Hacker News new | ask | show | jobs
by endymi0n 814 days ago
Far. As in, really, really far. We started out with Postgres because it was just the simple and sensible option for a production prototype, and when somebody came around telling me we need something more scalable recently, I calculated that there's not even enough addressable market in the world for our business for more than 4x our size. That's exactly the two remaining vertical doublings of our DB instance (to ridiculously looking RAM & CPU numbers) we could still do in case we need it.

Other than that, thanks to a lot of the recent work on connection handling and concurrency since PG 11, Postgres is getting better and better actually using these additional resources well: https://www.enterprisedb.com/blog/performance-comparison-maj...

4 comments

Several years ago I was a contractor on a project for that would sip up data from all forms of sensor and moving objects around a large city. It was decided that we needed Kafka and a few similar tools to handle it.
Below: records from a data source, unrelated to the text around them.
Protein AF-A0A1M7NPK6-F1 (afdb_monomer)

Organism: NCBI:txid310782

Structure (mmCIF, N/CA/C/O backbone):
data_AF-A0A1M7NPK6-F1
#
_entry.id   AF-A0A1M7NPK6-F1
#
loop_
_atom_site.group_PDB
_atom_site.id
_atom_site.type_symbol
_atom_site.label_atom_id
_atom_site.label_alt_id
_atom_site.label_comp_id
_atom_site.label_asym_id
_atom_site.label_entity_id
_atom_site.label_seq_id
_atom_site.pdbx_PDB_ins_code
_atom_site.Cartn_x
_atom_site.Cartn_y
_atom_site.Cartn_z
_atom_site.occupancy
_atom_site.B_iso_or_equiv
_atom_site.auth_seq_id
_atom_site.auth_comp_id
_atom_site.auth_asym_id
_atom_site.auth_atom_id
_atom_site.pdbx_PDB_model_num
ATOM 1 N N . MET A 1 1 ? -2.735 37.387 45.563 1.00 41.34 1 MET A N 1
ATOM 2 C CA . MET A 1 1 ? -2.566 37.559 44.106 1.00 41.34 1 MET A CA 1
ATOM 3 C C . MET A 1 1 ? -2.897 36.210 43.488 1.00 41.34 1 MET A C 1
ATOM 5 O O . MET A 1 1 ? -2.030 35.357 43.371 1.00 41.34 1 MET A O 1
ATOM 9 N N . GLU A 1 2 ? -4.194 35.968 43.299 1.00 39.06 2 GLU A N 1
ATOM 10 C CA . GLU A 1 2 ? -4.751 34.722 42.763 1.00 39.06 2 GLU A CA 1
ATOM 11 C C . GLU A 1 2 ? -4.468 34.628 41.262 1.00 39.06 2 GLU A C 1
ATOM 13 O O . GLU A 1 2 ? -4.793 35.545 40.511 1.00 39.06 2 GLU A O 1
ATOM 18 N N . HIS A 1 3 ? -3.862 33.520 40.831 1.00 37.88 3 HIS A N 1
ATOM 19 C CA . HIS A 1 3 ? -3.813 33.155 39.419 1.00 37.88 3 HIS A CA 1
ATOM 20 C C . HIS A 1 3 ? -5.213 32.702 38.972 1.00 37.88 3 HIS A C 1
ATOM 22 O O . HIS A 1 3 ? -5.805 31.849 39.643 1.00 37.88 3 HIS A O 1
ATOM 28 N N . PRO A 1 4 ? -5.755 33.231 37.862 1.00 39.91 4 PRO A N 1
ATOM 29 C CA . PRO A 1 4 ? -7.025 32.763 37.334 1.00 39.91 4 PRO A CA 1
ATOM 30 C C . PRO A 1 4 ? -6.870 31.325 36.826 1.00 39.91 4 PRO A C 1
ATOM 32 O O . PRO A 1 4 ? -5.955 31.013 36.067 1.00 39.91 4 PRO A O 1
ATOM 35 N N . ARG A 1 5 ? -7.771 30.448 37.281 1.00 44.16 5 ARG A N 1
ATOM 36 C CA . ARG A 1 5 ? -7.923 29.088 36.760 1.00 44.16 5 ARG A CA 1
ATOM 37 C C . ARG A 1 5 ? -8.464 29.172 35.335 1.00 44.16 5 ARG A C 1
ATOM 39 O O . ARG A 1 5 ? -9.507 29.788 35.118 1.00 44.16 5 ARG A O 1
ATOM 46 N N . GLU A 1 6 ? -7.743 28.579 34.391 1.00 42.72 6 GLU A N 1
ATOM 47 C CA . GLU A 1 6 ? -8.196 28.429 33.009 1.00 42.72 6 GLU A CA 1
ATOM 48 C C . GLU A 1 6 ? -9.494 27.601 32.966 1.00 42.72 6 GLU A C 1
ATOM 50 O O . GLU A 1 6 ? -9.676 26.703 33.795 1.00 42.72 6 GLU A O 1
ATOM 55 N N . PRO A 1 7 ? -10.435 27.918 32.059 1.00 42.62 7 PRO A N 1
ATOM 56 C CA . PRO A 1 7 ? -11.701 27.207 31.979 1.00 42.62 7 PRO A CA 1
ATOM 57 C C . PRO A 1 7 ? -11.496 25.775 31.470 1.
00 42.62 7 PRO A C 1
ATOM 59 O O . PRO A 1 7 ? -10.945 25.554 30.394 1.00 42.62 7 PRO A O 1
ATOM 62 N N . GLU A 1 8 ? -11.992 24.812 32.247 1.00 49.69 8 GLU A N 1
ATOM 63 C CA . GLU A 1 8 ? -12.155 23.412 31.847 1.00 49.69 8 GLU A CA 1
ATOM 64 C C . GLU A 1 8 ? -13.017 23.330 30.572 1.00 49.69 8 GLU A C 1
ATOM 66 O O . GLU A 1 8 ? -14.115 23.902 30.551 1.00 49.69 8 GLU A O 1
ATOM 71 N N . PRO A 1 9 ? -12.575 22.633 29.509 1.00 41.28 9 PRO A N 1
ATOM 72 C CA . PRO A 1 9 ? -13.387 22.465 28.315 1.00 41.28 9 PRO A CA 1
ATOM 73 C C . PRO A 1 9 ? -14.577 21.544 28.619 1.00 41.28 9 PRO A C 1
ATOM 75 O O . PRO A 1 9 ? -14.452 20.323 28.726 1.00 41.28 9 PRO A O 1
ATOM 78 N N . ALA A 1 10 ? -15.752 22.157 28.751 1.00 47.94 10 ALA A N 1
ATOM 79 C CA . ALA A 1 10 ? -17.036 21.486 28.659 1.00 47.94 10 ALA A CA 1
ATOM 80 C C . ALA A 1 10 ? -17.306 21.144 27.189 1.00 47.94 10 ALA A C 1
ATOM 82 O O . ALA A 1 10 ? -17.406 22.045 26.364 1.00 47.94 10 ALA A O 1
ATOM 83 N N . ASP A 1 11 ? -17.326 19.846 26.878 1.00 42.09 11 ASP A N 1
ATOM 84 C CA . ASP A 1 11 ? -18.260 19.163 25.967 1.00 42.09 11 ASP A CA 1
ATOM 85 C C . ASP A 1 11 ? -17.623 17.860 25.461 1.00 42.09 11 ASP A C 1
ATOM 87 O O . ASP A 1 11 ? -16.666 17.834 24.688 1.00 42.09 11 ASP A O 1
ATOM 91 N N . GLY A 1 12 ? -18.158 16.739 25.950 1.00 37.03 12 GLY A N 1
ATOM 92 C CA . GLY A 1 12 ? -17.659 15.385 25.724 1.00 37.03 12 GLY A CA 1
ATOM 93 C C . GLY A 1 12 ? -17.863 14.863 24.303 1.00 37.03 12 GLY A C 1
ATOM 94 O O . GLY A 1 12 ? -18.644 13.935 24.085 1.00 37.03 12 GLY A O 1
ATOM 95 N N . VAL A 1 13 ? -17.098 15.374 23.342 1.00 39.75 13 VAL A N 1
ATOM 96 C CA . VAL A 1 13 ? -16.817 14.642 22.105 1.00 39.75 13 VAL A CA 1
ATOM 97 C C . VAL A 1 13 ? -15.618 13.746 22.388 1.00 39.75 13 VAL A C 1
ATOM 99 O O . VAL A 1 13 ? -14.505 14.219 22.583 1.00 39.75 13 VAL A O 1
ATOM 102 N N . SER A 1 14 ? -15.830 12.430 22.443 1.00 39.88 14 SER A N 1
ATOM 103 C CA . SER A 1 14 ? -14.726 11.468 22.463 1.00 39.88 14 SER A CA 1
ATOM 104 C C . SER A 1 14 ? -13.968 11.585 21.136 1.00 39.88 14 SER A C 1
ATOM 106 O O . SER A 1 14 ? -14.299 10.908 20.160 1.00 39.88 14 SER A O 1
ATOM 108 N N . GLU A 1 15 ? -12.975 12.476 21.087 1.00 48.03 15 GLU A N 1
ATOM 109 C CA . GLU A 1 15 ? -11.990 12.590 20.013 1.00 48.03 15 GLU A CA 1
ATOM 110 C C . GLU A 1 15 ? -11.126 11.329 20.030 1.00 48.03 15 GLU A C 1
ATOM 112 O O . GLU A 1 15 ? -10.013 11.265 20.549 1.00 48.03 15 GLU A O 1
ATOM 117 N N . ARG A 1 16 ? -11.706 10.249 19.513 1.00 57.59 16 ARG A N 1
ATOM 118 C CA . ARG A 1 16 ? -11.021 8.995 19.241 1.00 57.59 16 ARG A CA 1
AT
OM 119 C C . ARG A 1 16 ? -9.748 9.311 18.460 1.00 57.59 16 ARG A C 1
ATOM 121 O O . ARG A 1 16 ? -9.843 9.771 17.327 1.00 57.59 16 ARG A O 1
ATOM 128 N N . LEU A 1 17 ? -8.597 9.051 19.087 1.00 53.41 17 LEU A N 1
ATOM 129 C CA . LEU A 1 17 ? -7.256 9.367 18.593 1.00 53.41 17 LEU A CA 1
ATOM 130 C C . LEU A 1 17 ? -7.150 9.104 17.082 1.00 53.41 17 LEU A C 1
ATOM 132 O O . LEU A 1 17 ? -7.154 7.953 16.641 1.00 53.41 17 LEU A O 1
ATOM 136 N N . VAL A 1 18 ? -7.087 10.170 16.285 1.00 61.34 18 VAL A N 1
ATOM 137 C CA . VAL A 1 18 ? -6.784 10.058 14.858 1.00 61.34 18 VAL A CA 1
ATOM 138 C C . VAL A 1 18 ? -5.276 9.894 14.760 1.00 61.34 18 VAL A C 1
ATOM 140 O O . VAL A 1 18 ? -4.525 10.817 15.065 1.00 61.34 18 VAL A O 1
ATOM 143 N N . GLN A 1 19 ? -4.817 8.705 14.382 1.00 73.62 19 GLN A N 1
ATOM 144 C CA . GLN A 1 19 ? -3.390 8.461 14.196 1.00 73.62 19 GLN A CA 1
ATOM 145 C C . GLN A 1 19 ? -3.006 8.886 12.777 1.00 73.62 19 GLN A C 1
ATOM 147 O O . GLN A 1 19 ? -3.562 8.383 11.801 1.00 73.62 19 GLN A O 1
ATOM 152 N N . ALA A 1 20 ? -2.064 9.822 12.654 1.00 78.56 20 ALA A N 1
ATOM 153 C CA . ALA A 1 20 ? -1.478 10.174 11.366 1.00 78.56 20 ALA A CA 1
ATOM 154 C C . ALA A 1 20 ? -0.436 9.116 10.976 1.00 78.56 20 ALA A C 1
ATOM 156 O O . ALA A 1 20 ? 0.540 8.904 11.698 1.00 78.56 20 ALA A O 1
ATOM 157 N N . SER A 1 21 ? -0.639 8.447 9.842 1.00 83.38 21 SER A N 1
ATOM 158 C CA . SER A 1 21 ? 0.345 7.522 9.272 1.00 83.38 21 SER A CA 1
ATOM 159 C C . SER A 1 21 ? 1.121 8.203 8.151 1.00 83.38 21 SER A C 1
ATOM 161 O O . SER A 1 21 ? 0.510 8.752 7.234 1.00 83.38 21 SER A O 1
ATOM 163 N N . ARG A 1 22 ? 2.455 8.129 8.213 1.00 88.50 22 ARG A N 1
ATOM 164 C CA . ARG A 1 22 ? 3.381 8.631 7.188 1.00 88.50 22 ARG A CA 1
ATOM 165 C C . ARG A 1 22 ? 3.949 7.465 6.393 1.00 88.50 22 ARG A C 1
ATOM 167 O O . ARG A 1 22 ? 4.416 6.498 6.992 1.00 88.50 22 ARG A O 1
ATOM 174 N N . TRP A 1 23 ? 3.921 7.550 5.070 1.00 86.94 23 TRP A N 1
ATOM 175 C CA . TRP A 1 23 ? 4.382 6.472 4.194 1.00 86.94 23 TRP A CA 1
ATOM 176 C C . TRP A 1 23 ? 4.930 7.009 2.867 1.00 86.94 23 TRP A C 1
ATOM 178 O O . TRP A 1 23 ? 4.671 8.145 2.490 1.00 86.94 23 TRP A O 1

It was not hard to calculate the current max traffic or estimate the traffic growth over the next 10 years.

I did a demo of the system running on my laptop (all of it) + Postgres handling 100x the current data without too much difficulty.
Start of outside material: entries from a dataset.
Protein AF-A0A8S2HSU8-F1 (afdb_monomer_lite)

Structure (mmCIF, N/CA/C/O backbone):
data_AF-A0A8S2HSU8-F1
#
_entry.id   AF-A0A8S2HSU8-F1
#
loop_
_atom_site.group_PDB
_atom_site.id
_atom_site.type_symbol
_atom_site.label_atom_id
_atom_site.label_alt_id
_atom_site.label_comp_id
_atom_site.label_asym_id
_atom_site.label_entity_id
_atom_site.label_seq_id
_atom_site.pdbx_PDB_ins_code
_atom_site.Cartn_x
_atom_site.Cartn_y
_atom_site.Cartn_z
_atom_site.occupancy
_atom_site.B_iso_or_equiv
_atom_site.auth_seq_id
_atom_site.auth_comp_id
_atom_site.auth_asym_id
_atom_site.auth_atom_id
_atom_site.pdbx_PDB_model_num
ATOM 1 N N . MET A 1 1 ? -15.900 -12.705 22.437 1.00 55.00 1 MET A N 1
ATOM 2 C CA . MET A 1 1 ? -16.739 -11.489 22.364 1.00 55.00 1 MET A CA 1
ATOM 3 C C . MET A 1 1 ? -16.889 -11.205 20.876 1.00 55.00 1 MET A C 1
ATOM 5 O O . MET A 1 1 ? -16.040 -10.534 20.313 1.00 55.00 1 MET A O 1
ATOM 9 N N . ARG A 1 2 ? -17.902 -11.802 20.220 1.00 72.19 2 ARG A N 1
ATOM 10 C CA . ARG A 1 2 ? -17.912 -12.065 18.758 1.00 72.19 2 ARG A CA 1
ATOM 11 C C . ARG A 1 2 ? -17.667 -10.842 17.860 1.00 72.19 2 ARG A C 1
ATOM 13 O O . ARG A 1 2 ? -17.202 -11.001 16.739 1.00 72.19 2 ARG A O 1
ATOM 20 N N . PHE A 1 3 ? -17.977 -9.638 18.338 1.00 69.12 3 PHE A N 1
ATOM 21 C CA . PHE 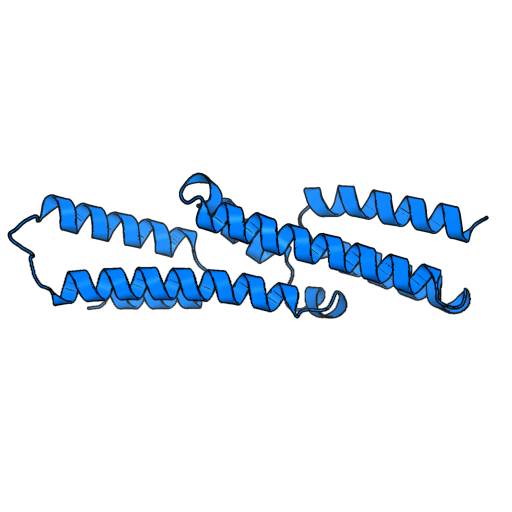A 1 3 ? -17.774 -8.404 17.582 1.00 69.12 3 PHE A CA 1
ATOM 22 C C . PHE A 1 3 ? -16.291 -8.011 17.470 1.00 69.12 3 PHE A C 1
ATOM 24 O O . PHE A 1 3 ? -15.831 -7.707 16.374 1.00 69.12 3 PHE A O 1
ATOM 31 N N . LEU A 1 4 ? -15.520 -8.098 18.559 1.00 68.44 4 LEU A N 1
ATOM 32 C CA . LEU A 1 4 ? -14.079 -7.798 18.554 1.00 68.44 4 LEU A CA 1
ATOM 33 C C . LEU A 1 4 ? -13.301 -8.821 17.724 1.00 68.44 4 LEU A C 1
ATOM 35 O O . LEU A 1 4 ? -12.449 -8.452 16.923 1.00 68.44 4 LEU A O 1
ATOM 39 N N . ASP A 1 5 ? -13.682 -10.091 17.851 1.00 75.88 5 ASP A N 1
ATOM 40 C CA . ASP A 1 5 ? -13.088 -11.194 17.093 1.00 75.88 5 ASP A CA 1
ATOM 41 C C . ASP A 1 5 ? -13.332 -11.012 15.570 1.00 75.88 5 ASP A C 1
ATOM 43 O O . ASP A 1 5 ? -12.527 -11.422 14.736 1.00 75.88 5 ASP A O 1
ATOM 47 N N . SER A 1 6 ? -14.413 -10.317 15.183 1.00 79.56 6 SER A N 1
ATOM 48 C CA . SER A 1 6 ? -14.680 -9.967 13.780 1.00 79.56 6 SER A CA 1
ATOM 49 C C . SER A 1 6 ? -13.796 -8.834 13.247 1.00 79.56 6 SER A C 1
ATOM 51 O O . SER A 1 6 ? -13.467 -8.837 12.064 1.00 79.56 6 SER A O 1
ATOM 53 N N . ILE A 1 7 ? -13.392 -7.882 14.096 1.00 74.88 7 ILE A N 1
ATOM 54 C CA . ILE A 1 7 ? -12.469 -6.802 13.711 1.00 74.88 7 ILE A CA 1
ATOM 55 C C . ILE A 1 7 ? -11.084 -7.385 13.472 1.00 74.88 7 ILE A C 1
ATOM 57 O O . ILE A 1 7 ? -10.451 -7.061 12.475 1.00 74.88 7 ILE A O 1
ATOM 61 N N . GLU A 1 8 ? -10.653 -8.308 14.329 1.00 74.25 8 GLU A N 1
ATOM 62 C CA . GLU A 1 8 ? -9.390 -9.026 14.161 1.00 74.25 8 GLU A CA 1
ATOM 63 C C . GLU A 1 8 ? -9.338 -9.785 12.823 1.00 74.25 8 GLU A C 1
ATOM 65 O O . GLU A 1 8 ? -8.358 -9.685 12.086 1.00 74.25 8 GLU A O 1
ATOM 70 N N . ALA A 1 9 ? -10.426 -10.459 12.435 1.00 78.81 9 ALA A N 1
ATOM 71 C CA . ALA A 1 9 ? -10.522 -11.112 11.127 1.00 78.81 9 ALA A CA 1
ATOM 72 C C . ALA A 1 9 ? -10.459 -10.121 9.944 1.00 78.81 9 ALA A C 1
ATOM 74 O O . ALA A 1 9 ? -9.832 -10.410 8.922 1.00 78.81 9 ALA A O 1
ATOM 75 N N . LEU A 1 10 ? -11.086 -8.947 10.066 1.00 78.69 10 LEU A N 1
ATOM 76 C CA . LEU A 1 10 ? -11.046 -7.898 9.037 1.00 78.69 10 LEU A CA 1
ATOM 77 C C . LEU A 1 10 ? -9.649 -7.290 8.894 1.00 78.69 10 LEU A C 1
ATOM 79 O O . LEU A 1 10 ? -9.167 -7.086 7.781 1.00 78.69 10 LEU A O 1
ATOM 83 N N . VAL A 1 11 ? -8.982 -7.067 10.022 1.00 72.88 11 VAL A N 1
ATOM 84 C CA . VAL A 1 11 ? -7.602 -6.593 10.094 1.00 72.88 11 VAL A CA 1
ATOM 85 C C . VAL A 1 11 ? -6.656 -7.600 9.425 1.00 72.88 11 VAL A C 1
ATOM 87 O O . VAL A 1 11 ? -5.895 -7.219 8.538 1.00 72.88 11 VAL A O 1
ATOM 90 N N . ASN A 1 12 ? -6.795 -8.896 9.720 1.00 74.88 12 ASN A N 1
ATOM 91 C CA . ASN A 1 12 ? -5.996 -9.964 9.099 1.00 74.88 12 ASN A CA 1
ATOM 92 C C . ASN A 1 12 ? -6.249 -10.141 7.590 1.00 74.88 12 ASN A C 1
ATOM 94 O O . ASN A 1 12 ? -5.406 -10.683 6.878 1.00 74.88 12 ASN A O 1
ATOM 98 N N . THR A 1 13 ? -7.400 -9.693 7.085 1.00 79.19 13 THR A N 1
ATOM 99 C CA . THR A 1 13 ? -7.761 -9.762 5.657 1.00 79.19 13 THR A CA 1
ATOM 100 C C . THR A 1 13 ? -7.528 -8.442 4.912 1.00 79.19 13 THR A C 1
ATOM 102 O O . THR A 1 13 ? -7.928 -8.301 3.753 1.00 79.19 13 THR A O 1
ATOM 105 N N . ASN A 1 14 ? -6.844 -7.476 5.542 1.00 77.19 14 ASN A N 1
ATOM 106 C CA . ASN A 1 14 ? -6.581 -6.133 5.013 1.00 77.19 14 ASN A CA 1
ATOM 107 C C . ASN A 1 14 ? -7.856 -5.355 4.640 1.00 77.19 14 ASN A C 1
ATOM 109 O O . ASN A 1 14 ? -7.830 -4.497 3.757 1.00 77.19 14 ASN A O 1
ATOM 113 N N . ASN A 1 15 ? -8.991 -5.646 5.278 1.00 82.19 15 ASN A N 1
ATOM 114 C CA . ASN A 1 15 ? -10.212 -4.863 5.109 1.00 82.19 15 ASN A CA 1
ATOM 115 C C . ASN A 1 15 ? -10.196 -3.667 6.073 1.00 82.19 15 ASN A C 1
ATOM 117 O O . ASN A 1 15 ? -10.951 -3.615 7.046 1.00 82.19 15 ASN A O 1
ATOM 121 N N . PHE A 1 16 ? -9.282 -2.725 5.813 1.00 83.81 16 PHE A N 1
ATOM 122 C CA . PHE A 1 16 ? -9.020 -1.584 6.694 1.00 83.81 16 PHE A CA 1
ATOM 123 C C . PHE A 1 16 ? -10.237 -0.680 6.868 1.00 83.81 16 PHE A C 1
ATOM 125 O O . PHE A 1 16 ? -10.500 -0.236 7.979 1.00 83.81 16 PHE A O 1
ATOM 132 N N . TYR A 1 17 ? -11.009 -0.461 5.801 1.00 83.25 17 TYR A N 1
ATOM 133 C CA . TYR A 1 17 ? -12.212 0.367 5.854 1.00 83.25 17 TYR A CA 1
ATOM 134 C C . TYR A 1 17 ? -13.239 -0.171 6.856 1.00 83.25 17 TYR A C 1
ATOM 136 O O . TYR A 1 17 ? -13.680 0.545 7.754 1.00 83.25 17 TYR A O 1
ATOM 144 N N . GLU A 1 18 ? -13.592 -1.452 6.742 1.00 81.88 18 GLU A N 1
ATOM 145 C CA . GLU A 1 18 ? -14.577 -2.059 7.637 1.00 81.88 18 GLU A CA 1
ATOM 146 C C . GLU A 1 18 ? -14.018 -2.219 9.063 1.00 81.88 18 GLU A C 1
ATOM 148 O O . GLU A 1 18 ? -14.765 -2.088 10.034 1.00 81.88 18 GLU A O 1
ATOM 153 N N . ALA A 1 19 ? -12.708 -2.457 9.207 1.00 81.62 19 ALA A N 1
ATOM 154 C CA . ALA A 1 19 ? -12.042 -2.514 10.507 1.00 81.62 19 ALA A CA 1
ATOM 155 C C . ALA A 1 19 ? -12.085 -1.162 11.245 1.00 81.62 19 ALA A C 1
ATOM 157 O O . ALA A 1 19 ? -12.516 -1.122 12.398 1.00 81.62 19 ALA A O 1
ATOM 158 N N . GLU A 1 20 ? -11.712 -0.064 10.581 1.00 83.06 20 GLU A N 1
ATOM 159 C CA . GLU A 1 20 ? -11.745 1.297 11.141 1.00 83.06 20 GLU A CA 1
ATOM 160 C C . GLU A 1 20 ? -13.175 1.724 11.486 1.00 83.06 20 GLU A C 1
ATOM 162 O O . GLU A 1 20 ? -13.436 2.178 12.599 1.00 83.06 20 GLU A O 1
ATOM 167 N N . LYS A 1 21 ? -14.143 1.471 10.597 1.00 84.69 21 LYS A N 1
ATOM 168 C CA . LYS A 1 21 ? -15.555 1.786 10.854 1.00 84.69 21 LYS A CA 1
ATOM 169 C C . LYS A 1 21 ? -16.096 1.062 12.091 1.00 84.69 21 LYS A C 1
ATOM 171 O O . LYS A 1 21 ? -16.813 1.641 12.907 1.00 84.69 21 LYS A O 1
ATOM 176 N N . ARG A 1 22 ? -15.759 -0.221 12.261 1.00 83.12 22 ARG A N 1
ATOM 177 C CA . ARG A 1 22 ? -16.149 -0.985 13.459 1.00 83.12 22 ARG A CA 1
ATOM 178 C C . ARG A 1 22 ? -15.415 -0.518 14.711 1.00 83.12 22 ARG A C 1
ATOM 180 O O . ARG A 1 22 ? -16.003 -0.572 15.792 1.00 83.12 22 ARG A O 1
ATOM 187 N N . MET A 1 23 ? -14.181 -0.040 14.570 1.00 81.88 23 MET A N 1
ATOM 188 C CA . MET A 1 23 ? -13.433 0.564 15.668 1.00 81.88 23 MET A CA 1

Still they went with the "scale" solution because it was the right design. (and of course the consultants and me got quite lot more work todo so made a good deal more money)

At this point you can get 24TB of RAM in an EC2 instance (along with 448 vCPUs, 100Gbps of network bandwidth and 38Gbps of EBS bandwidth). That won't scale forever, but Stack Overflow has been running on a single primary/standby setup with 1.5TB of RAM so that would be 16x Stack Overflow's RAM.

I think a lot of work goes into horizontal scaling which is necessary at a certain scale, but very few people actually get anywhere near that scale. It can be important to understand which things are needed at your scale and where you can simply buy some beefier hardware. I've been at places where people run a dozen sharded DB servers with each server having 16GB of RAM. Maybe that's resume-driven-development where someone wants to say they've done that.

A bunch of smaller distributed instances could be cheaper than one big one at equivalent size/compute. It also allows you to grow as needed, without worrying about things like DB transfer, instead of absorbing a big upfront cost.

I agree it adds alot of complexity to the problem, which is another cost.

I guess this would be another argument for pay-as-you go cloud-managed DBs, despite being more expensive than rolling your own.

Scaling horizontally undoubtedly introduces complexity but it also comes with some upsides:

    * DB backups are now (much) faster.
    * Smaller backups means faster restores which reduces your RTO (Recovery Time Objective)
    * If you have a well architectured application a catastrophic DB failure will now only impact a portion of your userbase instead of all of them.
There are probably more good reasons but these are the ones I could think of now.
Is high availability or easier backups why people look to horizontal scaling though? I don't think that's ever been a primary reason for any story I've read. It's a great "bonus", but I can't think that it would be a compelling reason to choose horizontal vs vertical scaling.

(There are other reasons, of course...)

I remember using PG 10 at a previous company that was kinda abusing Postgres as a data processing tool with temp tables. Even with the parallel scans etc, we found it was a lot faster to split our queries (mostly INSERT(SELECT...)) into separate ones operating on separate ranges of rows, one for each CPU core. We'd run EXPLAIN to print out the plan then shard on the innermost or outermost join. I even implemented a huge sparse matrix addition/multiplication calculator this way, chaining multiple operations into a single huge query, far exceeding the limits of numpy. I've always wondered if Postgres could be used as a more efficient Spark backend.

It usually scaled linearly. We had a 32-core (64-vcore) server, saturating all cores and running a bit more than 32x as fast as a single query. In some cases, it was less than linear but much better than singular, and I think that was only cause of mistakes like uuid4 pkeys.

how long does it take to unencrypted and back up your database at its current size?